A luta para garantir espaços parece ser uma constante. Quando a pandemia de Covid-19 chegou, a Peixe-Mulher tinha apenas 8 meses.
Durante os anos de crise sanitárias, foram as políticas públicas que permitiram a continuidade da produtora e dos projetos de artistas envolvidos.
Elas citam a Lei de Emergência Cultural Aldir Blanc como um divisor de águas no setor.

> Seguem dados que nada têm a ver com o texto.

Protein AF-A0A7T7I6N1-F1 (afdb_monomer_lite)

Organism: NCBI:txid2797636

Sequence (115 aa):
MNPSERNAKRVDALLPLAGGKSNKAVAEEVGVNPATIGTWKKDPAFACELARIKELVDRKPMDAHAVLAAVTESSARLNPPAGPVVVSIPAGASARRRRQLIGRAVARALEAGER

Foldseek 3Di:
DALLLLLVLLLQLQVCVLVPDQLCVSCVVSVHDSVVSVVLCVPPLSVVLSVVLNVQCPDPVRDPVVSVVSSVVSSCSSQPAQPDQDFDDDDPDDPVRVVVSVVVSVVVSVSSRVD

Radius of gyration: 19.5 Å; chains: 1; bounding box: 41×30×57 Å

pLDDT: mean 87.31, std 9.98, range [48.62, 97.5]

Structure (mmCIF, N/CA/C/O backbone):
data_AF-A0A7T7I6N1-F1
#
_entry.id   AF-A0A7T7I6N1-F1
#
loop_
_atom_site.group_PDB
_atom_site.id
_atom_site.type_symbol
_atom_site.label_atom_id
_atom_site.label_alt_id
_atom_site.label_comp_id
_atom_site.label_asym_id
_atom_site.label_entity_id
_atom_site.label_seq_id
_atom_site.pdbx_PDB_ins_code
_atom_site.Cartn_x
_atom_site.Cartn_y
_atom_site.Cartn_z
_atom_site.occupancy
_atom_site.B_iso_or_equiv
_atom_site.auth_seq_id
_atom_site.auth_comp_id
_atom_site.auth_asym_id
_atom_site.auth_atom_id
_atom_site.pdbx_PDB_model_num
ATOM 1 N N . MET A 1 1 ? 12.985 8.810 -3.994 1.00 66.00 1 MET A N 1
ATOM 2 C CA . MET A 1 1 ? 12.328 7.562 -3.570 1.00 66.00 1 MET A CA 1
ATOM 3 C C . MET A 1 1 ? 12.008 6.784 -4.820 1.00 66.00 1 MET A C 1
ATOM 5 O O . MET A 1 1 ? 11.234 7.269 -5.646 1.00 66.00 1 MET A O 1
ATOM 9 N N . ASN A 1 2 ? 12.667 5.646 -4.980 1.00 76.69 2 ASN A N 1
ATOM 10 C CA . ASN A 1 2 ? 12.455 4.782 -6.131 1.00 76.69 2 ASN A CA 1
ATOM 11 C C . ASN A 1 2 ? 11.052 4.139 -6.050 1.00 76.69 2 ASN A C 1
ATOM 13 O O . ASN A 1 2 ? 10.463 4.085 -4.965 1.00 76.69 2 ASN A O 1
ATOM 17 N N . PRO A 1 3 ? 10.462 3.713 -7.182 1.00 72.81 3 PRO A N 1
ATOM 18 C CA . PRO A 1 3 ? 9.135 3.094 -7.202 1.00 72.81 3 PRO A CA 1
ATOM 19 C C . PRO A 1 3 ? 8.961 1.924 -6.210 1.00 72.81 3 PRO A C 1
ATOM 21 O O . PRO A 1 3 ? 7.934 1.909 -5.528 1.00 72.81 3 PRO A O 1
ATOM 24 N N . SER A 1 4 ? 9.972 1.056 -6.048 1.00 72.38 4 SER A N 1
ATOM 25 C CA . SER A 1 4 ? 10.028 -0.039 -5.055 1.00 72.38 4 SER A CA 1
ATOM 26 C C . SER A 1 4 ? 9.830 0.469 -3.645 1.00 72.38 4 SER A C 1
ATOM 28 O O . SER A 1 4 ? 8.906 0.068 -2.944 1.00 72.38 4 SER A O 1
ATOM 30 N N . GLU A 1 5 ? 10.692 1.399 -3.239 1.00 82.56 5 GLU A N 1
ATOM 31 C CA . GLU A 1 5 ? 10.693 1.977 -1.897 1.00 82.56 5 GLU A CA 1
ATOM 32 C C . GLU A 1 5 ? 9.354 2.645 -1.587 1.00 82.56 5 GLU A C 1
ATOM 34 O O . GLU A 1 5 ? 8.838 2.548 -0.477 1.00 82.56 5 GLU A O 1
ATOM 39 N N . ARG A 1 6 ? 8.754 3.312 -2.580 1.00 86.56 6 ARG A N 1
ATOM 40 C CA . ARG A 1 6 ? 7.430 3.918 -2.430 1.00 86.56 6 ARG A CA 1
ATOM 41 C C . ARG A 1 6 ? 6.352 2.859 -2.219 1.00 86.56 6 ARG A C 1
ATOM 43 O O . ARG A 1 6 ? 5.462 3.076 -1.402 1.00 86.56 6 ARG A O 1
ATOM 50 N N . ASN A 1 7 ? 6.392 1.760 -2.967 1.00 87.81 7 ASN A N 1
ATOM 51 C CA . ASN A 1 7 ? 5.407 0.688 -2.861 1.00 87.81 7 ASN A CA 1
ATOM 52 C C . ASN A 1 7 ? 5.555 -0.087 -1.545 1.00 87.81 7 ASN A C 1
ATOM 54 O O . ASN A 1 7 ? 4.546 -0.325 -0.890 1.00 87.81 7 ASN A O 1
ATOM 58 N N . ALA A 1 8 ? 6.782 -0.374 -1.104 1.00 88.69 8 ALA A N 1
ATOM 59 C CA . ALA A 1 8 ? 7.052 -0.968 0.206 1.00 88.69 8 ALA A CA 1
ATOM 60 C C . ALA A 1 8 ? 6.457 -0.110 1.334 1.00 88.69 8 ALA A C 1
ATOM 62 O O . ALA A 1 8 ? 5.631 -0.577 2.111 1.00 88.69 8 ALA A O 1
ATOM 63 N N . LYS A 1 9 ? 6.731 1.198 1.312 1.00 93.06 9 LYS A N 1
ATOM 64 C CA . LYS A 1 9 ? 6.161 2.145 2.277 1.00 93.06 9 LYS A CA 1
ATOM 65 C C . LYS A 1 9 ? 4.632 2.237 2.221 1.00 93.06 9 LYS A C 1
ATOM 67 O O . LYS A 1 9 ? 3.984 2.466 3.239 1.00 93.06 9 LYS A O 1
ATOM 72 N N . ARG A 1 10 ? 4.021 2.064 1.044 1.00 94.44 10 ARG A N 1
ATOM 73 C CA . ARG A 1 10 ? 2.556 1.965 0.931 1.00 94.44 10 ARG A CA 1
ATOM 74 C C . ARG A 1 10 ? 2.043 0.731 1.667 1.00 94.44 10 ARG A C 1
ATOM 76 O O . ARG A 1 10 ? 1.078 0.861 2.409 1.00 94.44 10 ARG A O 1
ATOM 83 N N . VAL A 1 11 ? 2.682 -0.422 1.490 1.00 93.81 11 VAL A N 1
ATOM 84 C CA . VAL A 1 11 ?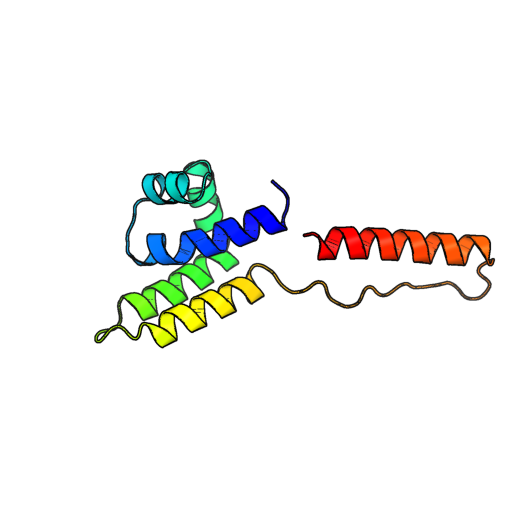 2.308 -1.670 2.175 1.00 93.81 11 VAL A CA 1
ATOM 85 C C . VAL A 1 11 ? 2.439 -1.518 3.691 1.00 93.81 11 VAL A C 1
ATOM 87 O O . VAL A 1 11 ? 1.475 -1.797 4.403 1.00 93.81 11 VAL A O 1
ATOM 90 N N . ASP A 1 12 ? 3.560 -0.973 4.171 1.00 94.38 12 ASP A N 1
ATOM 91 C CA . ASP A 1 12 ? 3.809 -0.747 5.604 1.00 94.38 12 ASP A CA 1
ATOM 92 C C . ASP A 1 12 ? 2.763 0.181 6.244 1.00 94.38 12 ASP A C 1
ATOM 94 O O . ASP A 1 12 ? 2.405 0.036 7.412 1.00 94.38 12 ASP A O 1
ATOM 98 N N . ALA A 1 13 ? 2.211 1.116 5.466 1.00 96.44 13 ALA A N 1
ATOM 99 C CA . ALA A 1 13 ? 1.186 2.041 5.930 1.00 96.44 13 ALA A CA 1
ATOM 100 C C . ALA A 1 13 ? -0.217 1.413 6.067 1.00 96.44 13 ALA A C 1
ATOM 102 O O . ALA A 1 13 ? -1.063 1.986 6.757 1.00 96.44 13 ALA A O 1
ATOM 103 N N . LEU A 1 14 ? -0.512 0.277 5.421 1.00 95.88 14 LEU A N 1
ATOM 104 C CA . LEU A 1 14 ? -1.881 -0.255 5.327 1.00 95.88 14 LEU A CA 1
ATOM 105 C C . LEU A 1 14 ? -2.451 -0.690 6.682 1.00 95.88 14 LEU A C 1
ATOM 107 O O . LEU A 1 14 ? -3.536 -0.247 7.057 1.00 95.88 14 LEU A O 1
ATOM 111 N N . LEU A 1 15 ? -1.722 -1.527 7.424 1.00 93.94 15 LEU A N 1
ATOM 112 C CA . LEU A 1 15 ? -2.149 -2.035 8.734 1.00 93.94 15 LEU A CA 1
ATOM 113 C C . LEU A 1 15 ? -2.400 -0.927 9.768 1.00 93.94 15 LEU A C 1
ATOM 115 O O . LEU A 1 15 ? -3.493 -0.893 10.336 1.00 93.94 15 LEU A O 1
ATOM 119 N N . PRO A 1 16 ? -1.459 0.003 10.023 1.00 95.25 16 PRO A N 1
ATOM 120 C CA . PRO A 1 16 ? -1.687 1.059 11.000 1.00 95.25 16 PRO A CA 1
ATOM 121 C C . PRO A 1 16 ? -2.835 1.995 10.598 1.00 95.25 16 PRO A C 1
ATOM 123 O O . PRO A 1 16 ? -3.596 2.420 11.467 1.00 95.25 16 PRO A O 1
ATOM 126 N N . LEU A 1 17 ? -3.015 2.282 9.301 1.00 96.94 17 LEU A N 1
ATOM 127 C CA . LEU A 1 17 ? -4.164 3.059 8.820 1.00 96.94 17 LEU A CA 1
ATOM 128 C C . LEU A 1 17 ? -5.488 2.308 9.007 1.00 96.94 17 LEU A C 1
ATOM 130 O O . LEU A 1 17 ? -6.472 2.917 9.426 1.00 96.94 17 LEU A O 1
ATOM 134 N N . ALA A 1 18 ? -5.525 1.005 8.718 1.00 94.44 18 ALA A N 1
ATOM 135 C CA . ALA A 1 18 ? -6.706 0.169 8.928 1.00 94.44 18 ALA A CA 1
ATOM 136 C C . ALA A 1 18 ? -7.080 0.082 10.416 1.00 94.44 18 ALA A C 1
ATOM 138 O O . ALA A 1 18 ? -8.255 0.209 10.760 1.00 94.44 18 ALA A O 1
ATOM 139 N N . GLY A 1 19 ? -6.073 -0.016 11.290 1.00 92.00 19 GLY A N 1
ATOM 140 C CA . GLY A 1 19 ? -6.207 0.048 12.748 1.00 92.00 19 GLY A CA 1
ATOM 141 C C . GLY A 1 19 ? -6.526 1.441 13.308 1.00 92.00 19 GLY A C 1
ATOM 142 O O . GLY A 1 19 ? -6.581 1.609 14.523 1.00 92.00 19 GLY A O 1
ATOM 143 N N . GLY A 1 20 ? -6.730 2.450 12.453 1.00 94.56 20 GLY A N 1
ATOM 144 C CA . GLY A 1 20 ? -7.204 3.775 12.855 1.00 94.56 20 GLY A CA 1
ATOM 145 C C . GLY A 1 20 ? -6.121 4.766 13.292 1.00 94.56 20 GLY A C 1
ATOM 146 O O . GLY A 1 20 ? -6.466 5.840 13.790 1.00 94.56 20 GLY A O 1
ATOM 147 N N . LYS A 1 21 ? -4.825 4.475 13.096 1.00 96.56 21 LYS A N 1
ATOM 148 C CA . LYS A 1 21 ? -3.770 5.474 13.339 1.00 96.56 21 LYS A CA 1
ATOM 149 C C . LYS A 1 21 ? -3.955 6.685 12.414 1.00 96.56 21 LYS A C 1
ATOM 151 O O . LYS A 1 21 ? -4.354 6.569 11.254 1.00 96.56 21 LYS A O 1
ATOM 156 N N . SER A 1 22 ? -3.626 7.872 12.926 1.00 96.88 22 SER A N 1
ATOM 157 C CA . SER A 1 22 ? -3.697 9.113 12.147 1.00 96.88 22 SER A CA 1
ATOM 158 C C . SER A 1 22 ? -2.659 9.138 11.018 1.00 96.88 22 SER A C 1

Renata reforça, porém, que financiamento público no setor da Cultura nunca é suficiente. "A Peixe nunca escondeu seus posicionamentos, pelo contrário, sempre deixou muito claro seu lado político, seus valores e suas ideologias", destaca a diretora.
Para a dupla ainda há a necessidade de conciliar o texto dos editais com as propostas artísticas que defendem. Com o avanço do conservadorismo e iniciativas de censura, artistas financiados por editais públicos podem ficar mais vulneráveis a ataques.
Mesmo assim, as produtoras não renunciam a falar de temas que consideram importantes. Foi o caso da web série "Ponto Cantado", lançada em 2021. "Os convidados foram escolhidos a partir das próprias relações que eles têm com a Umbanda. Todos são de terreiro ou possuem uma ligação com aquela determinada falange, ou entidade", explicou Renata Monte.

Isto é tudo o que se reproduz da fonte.